Print, in exact form, the lines below from the one containing "ATOM 121 O O" through the one containing "ATOM 126 N N", and omit all others.

Provided information:
* * * * *
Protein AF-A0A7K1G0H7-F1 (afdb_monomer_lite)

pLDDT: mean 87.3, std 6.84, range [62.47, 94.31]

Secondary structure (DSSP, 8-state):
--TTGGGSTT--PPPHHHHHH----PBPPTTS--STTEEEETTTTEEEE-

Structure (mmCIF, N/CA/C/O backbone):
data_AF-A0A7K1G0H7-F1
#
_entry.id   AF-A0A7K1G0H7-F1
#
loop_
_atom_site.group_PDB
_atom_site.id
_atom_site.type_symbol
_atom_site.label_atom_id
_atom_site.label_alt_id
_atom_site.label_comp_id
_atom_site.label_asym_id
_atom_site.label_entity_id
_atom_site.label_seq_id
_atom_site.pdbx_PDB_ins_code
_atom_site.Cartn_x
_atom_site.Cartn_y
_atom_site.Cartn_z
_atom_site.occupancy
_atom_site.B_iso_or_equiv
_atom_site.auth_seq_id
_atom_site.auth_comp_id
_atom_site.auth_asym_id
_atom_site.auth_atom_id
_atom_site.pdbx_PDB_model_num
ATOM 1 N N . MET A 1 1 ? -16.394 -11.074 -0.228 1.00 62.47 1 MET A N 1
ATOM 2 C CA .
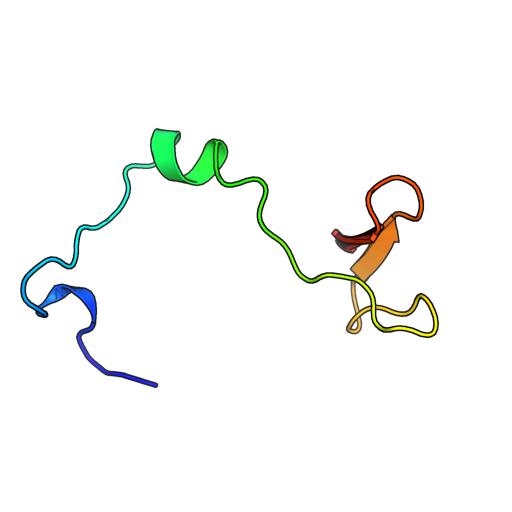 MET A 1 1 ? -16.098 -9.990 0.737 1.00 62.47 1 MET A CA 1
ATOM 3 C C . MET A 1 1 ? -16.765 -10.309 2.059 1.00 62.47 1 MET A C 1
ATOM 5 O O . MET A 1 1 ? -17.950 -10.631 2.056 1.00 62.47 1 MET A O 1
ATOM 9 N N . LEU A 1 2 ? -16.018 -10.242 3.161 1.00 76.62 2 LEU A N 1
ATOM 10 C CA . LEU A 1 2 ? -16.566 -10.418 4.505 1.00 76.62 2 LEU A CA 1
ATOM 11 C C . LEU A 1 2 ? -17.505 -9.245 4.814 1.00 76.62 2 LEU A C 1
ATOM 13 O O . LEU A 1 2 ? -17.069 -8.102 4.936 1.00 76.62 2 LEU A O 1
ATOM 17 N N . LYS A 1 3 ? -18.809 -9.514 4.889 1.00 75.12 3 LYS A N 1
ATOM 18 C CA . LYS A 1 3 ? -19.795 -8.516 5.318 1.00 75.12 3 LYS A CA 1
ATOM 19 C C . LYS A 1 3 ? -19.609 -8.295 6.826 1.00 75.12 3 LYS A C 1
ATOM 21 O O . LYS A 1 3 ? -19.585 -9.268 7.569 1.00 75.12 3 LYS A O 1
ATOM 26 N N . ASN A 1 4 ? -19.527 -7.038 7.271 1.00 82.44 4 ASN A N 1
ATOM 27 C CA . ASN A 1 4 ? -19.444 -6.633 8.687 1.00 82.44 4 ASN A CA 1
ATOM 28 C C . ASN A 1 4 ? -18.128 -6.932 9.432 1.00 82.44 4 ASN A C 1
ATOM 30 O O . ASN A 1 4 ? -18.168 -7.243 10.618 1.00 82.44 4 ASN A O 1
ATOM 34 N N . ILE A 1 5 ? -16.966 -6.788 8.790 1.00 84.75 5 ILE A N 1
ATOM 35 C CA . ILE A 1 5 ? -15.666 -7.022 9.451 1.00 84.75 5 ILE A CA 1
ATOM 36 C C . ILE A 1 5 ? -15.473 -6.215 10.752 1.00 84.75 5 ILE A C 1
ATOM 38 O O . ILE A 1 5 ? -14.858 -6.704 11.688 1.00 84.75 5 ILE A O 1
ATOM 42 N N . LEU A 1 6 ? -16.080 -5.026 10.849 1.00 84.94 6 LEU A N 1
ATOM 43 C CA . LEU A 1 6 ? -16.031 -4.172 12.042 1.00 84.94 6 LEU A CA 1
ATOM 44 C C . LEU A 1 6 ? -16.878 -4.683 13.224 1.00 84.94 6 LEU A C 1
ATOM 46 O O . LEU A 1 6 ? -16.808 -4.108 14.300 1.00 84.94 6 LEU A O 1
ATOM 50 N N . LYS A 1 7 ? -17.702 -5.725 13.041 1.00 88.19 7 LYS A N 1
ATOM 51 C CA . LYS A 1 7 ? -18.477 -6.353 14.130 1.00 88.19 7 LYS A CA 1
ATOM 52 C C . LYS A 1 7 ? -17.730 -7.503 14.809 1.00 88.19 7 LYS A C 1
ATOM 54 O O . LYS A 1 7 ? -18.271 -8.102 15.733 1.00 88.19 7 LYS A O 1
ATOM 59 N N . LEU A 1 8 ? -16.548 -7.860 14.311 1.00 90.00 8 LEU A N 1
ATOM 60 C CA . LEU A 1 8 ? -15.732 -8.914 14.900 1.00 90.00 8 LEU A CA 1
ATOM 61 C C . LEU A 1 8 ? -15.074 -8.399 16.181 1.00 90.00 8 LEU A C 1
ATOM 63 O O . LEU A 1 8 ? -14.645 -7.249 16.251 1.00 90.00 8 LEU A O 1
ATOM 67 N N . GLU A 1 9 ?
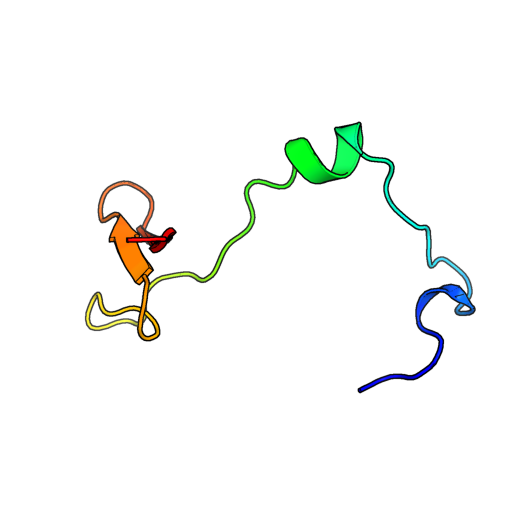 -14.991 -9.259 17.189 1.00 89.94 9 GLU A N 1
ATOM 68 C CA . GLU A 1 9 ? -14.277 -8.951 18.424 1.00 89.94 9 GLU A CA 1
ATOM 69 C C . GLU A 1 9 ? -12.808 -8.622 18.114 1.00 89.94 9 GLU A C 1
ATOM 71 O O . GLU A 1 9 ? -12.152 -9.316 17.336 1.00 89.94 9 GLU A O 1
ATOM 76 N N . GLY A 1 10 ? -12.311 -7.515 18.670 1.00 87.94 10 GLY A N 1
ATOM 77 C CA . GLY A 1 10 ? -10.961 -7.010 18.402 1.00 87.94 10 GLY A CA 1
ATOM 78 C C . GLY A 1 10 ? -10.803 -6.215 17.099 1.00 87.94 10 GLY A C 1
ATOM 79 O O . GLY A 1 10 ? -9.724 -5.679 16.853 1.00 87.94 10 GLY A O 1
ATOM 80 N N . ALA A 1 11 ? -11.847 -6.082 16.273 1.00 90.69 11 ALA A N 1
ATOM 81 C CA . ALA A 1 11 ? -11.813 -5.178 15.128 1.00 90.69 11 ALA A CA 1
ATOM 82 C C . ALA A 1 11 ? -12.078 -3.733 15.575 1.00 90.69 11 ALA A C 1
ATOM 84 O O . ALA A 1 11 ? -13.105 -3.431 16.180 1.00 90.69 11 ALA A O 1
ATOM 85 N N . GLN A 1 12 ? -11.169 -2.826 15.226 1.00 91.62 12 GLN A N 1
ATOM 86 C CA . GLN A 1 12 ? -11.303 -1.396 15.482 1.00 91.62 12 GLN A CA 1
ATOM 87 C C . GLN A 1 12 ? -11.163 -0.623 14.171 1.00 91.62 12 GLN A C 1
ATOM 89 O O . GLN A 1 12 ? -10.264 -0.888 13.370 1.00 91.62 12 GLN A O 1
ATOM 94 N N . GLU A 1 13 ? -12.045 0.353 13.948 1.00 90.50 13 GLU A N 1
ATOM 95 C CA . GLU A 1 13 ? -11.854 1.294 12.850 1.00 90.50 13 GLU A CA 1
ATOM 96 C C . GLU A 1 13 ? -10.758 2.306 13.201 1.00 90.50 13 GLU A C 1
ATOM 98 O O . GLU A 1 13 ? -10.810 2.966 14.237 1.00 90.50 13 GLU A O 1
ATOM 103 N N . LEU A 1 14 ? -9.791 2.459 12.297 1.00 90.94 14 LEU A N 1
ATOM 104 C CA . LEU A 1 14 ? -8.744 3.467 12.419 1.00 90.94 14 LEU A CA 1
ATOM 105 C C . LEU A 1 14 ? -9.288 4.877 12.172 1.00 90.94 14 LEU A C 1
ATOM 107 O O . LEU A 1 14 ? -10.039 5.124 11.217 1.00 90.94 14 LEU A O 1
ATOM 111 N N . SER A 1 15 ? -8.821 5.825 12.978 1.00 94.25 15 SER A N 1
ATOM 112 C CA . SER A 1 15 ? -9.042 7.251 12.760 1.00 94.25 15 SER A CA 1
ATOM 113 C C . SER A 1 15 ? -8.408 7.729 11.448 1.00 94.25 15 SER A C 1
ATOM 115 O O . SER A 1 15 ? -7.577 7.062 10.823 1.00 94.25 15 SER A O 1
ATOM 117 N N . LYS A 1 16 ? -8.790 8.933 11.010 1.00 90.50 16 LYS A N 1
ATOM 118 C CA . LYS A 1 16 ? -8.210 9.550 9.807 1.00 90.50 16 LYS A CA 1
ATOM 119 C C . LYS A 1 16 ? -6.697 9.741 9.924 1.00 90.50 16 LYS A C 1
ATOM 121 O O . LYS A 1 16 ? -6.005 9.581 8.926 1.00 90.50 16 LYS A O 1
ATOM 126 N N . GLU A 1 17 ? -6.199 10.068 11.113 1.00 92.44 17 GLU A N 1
* * * * *
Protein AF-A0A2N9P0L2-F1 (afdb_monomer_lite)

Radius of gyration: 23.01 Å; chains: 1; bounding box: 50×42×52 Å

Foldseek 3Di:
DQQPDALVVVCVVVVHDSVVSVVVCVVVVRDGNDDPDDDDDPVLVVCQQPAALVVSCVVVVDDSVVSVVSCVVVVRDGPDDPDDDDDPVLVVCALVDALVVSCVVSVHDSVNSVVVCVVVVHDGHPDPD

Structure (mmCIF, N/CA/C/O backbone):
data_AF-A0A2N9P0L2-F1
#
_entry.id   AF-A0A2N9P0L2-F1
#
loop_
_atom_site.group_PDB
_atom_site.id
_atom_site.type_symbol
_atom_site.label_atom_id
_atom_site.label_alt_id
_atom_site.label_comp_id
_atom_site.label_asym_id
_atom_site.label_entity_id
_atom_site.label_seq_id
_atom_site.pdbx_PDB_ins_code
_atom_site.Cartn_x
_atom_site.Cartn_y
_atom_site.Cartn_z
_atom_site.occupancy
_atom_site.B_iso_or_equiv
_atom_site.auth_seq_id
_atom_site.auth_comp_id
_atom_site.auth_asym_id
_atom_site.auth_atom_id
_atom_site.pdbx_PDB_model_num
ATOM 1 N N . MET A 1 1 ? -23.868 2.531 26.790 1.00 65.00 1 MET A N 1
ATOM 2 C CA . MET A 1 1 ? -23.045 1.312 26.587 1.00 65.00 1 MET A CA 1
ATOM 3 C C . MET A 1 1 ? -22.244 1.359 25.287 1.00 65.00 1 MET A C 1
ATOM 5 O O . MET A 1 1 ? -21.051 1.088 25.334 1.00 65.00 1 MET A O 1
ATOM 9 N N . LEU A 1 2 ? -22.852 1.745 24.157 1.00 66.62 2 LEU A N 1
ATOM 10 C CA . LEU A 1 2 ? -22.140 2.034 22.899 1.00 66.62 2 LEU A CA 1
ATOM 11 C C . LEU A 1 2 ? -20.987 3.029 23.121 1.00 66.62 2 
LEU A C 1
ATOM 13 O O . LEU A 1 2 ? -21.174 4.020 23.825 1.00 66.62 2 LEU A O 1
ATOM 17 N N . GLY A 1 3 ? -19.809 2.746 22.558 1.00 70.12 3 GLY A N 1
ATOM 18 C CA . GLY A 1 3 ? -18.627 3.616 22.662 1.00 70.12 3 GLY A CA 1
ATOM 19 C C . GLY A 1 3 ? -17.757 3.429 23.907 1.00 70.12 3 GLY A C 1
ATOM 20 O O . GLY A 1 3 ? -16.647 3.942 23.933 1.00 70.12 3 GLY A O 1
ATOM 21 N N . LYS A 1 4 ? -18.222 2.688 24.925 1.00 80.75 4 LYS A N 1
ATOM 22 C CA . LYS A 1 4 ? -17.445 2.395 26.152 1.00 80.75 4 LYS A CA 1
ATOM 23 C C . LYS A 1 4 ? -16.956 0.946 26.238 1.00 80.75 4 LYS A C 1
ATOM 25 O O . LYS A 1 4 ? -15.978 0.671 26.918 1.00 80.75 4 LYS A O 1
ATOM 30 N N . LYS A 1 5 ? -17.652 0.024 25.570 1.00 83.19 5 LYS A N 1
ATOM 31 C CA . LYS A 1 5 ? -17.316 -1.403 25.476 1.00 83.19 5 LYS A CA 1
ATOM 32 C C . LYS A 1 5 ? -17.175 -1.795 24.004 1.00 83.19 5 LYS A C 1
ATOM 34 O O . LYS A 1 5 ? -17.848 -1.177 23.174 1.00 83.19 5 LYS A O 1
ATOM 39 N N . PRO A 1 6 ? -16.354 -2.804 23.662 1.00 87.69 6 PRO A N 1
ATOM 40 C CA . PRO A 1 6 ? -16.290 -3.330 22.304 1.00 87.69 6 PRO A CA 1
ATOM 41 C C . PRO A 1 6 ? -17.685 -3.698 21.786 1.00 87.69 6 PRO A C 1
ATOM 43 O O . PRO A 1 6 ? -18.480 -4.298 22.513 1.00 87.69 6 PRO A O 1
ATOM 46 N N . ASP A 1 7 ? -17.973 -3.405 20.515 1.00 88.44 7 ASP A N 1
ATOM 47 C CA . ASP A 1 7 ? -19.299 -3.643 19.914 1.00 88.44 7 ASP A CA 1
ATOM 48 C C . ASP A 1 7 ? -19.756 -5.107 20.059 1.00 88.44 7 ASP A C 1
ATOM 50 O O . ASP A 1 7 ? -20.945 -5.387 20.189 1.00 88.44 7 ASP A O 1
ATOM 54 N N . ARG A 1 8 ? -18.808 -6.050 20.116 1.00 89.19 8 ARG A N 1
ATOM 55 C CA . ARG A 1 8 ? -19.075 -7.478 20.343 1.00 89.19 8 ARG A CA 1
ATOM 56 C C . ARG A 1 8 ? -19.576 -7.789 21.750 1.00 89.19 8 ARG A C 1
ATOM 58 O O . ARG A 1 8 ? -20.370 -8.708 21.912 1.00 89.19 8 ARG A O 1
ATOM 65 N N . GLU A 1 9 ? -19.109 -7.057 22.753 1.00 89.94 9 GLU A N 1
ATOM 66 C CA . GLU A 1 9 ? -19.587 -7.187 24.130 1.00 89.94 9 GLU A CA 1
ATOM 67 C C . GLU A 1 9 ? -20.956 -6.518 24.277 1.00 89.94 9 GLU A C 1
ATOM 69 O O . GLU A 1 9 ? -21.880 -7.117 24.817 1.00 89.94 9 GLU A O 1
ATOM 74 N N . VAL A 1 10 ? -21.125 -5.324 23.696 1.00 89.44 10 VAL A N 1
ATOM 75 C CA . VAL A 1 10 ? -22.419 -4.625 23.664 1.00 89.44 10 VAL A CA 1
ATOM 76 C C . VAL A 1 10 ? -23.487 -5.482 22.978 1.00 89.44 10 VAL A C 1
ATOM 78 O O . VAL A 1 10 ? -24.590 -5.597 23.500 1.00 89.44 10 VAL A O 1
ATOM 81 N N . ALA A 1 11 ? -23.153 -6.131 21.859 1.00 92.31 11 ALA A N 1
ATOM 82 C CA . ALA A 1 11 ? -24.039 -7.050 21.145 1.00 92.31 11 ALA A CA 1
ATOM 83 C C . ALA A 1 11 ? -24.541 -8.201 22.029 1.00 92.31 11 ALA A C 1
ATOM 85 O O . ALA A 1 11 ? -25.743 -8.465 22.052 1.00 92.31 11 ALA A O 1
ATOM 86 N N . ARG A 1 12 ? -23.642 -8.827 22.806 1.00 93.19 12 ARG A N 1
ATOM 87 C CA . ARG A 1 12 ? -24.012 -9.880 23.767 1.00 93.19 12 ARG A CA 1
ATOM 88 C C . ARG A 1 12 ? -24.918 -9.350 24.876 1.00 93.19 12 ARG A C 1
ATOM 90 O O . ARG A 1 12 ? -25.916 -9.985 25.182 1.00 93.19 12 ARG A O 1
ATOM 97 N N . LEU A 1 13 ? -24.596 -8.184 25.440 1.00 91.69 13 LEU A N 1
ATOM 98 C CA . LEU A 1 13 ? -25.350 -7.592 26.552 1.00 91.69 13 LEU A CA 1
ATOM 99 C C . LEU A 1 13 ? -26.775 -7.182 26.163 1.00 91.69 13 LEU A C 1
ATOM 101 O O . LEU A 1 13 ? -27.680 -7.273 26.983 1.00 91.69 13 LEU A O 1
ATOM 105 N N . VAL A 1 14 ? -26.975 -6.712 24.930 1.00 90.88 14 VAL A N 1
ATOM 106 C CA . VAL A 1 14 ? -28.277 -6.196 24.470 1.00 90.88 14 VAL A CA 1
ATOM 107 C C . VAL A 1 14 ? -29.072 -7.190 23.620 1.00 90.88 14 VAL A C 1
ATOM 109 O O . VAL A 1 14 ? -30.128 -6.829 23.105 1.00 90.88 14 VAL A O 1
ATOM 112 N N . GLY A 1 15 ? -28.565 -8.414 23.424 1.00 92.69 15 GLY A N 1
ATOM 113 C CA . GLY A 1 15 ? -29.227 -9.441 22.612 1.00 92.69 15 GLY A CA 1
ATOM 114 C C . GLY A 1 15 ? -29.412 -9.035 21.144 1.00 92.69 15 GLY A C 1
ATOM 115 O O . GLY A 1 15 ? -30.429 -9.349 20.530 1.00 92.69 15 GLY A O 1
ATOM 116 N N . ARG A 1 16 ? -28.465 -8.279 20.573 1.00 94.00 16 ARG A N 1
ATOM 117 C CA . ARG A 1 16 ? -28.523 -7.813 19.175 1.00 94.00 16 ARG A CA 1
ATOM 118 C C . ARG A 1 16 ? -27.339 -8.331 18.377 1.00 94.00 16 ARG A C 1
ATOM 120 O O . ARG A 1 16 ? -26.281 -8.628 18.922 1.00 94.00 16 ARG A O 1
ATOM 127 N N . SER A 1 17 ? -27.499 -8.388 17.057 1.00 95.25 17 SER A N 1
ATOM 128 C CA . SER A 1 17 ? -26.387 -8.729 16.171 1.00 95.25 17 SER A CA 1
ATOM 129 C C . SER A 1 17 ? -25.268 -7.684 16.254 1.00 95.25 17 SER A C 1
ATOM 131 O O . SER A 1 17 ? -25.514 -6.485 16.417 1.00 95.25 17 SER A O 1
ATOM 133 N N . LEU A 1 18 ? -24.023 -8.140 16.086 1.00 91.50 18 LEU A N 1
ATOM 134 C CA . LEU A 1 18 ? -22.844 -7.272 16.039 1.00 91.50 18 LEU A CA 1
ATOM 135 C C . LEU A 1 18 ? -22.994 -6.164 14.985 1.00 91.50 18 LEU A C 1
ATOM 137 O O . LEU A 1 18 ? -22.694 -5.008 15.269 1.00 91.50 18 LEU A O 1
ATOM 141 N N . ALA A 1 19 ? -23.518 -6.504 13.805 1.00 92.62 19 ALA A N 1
* * * * *
Answer space:
ATOM 121 O O . LYS A 1 16 ? -6.005 9.581 8.926 1.00 90.50 16 LYS A O 1
ATOM 126 N N . GLU A 1 17 ? -6.199 10.068 11.113 1.00 92.44 17 GLU A N 1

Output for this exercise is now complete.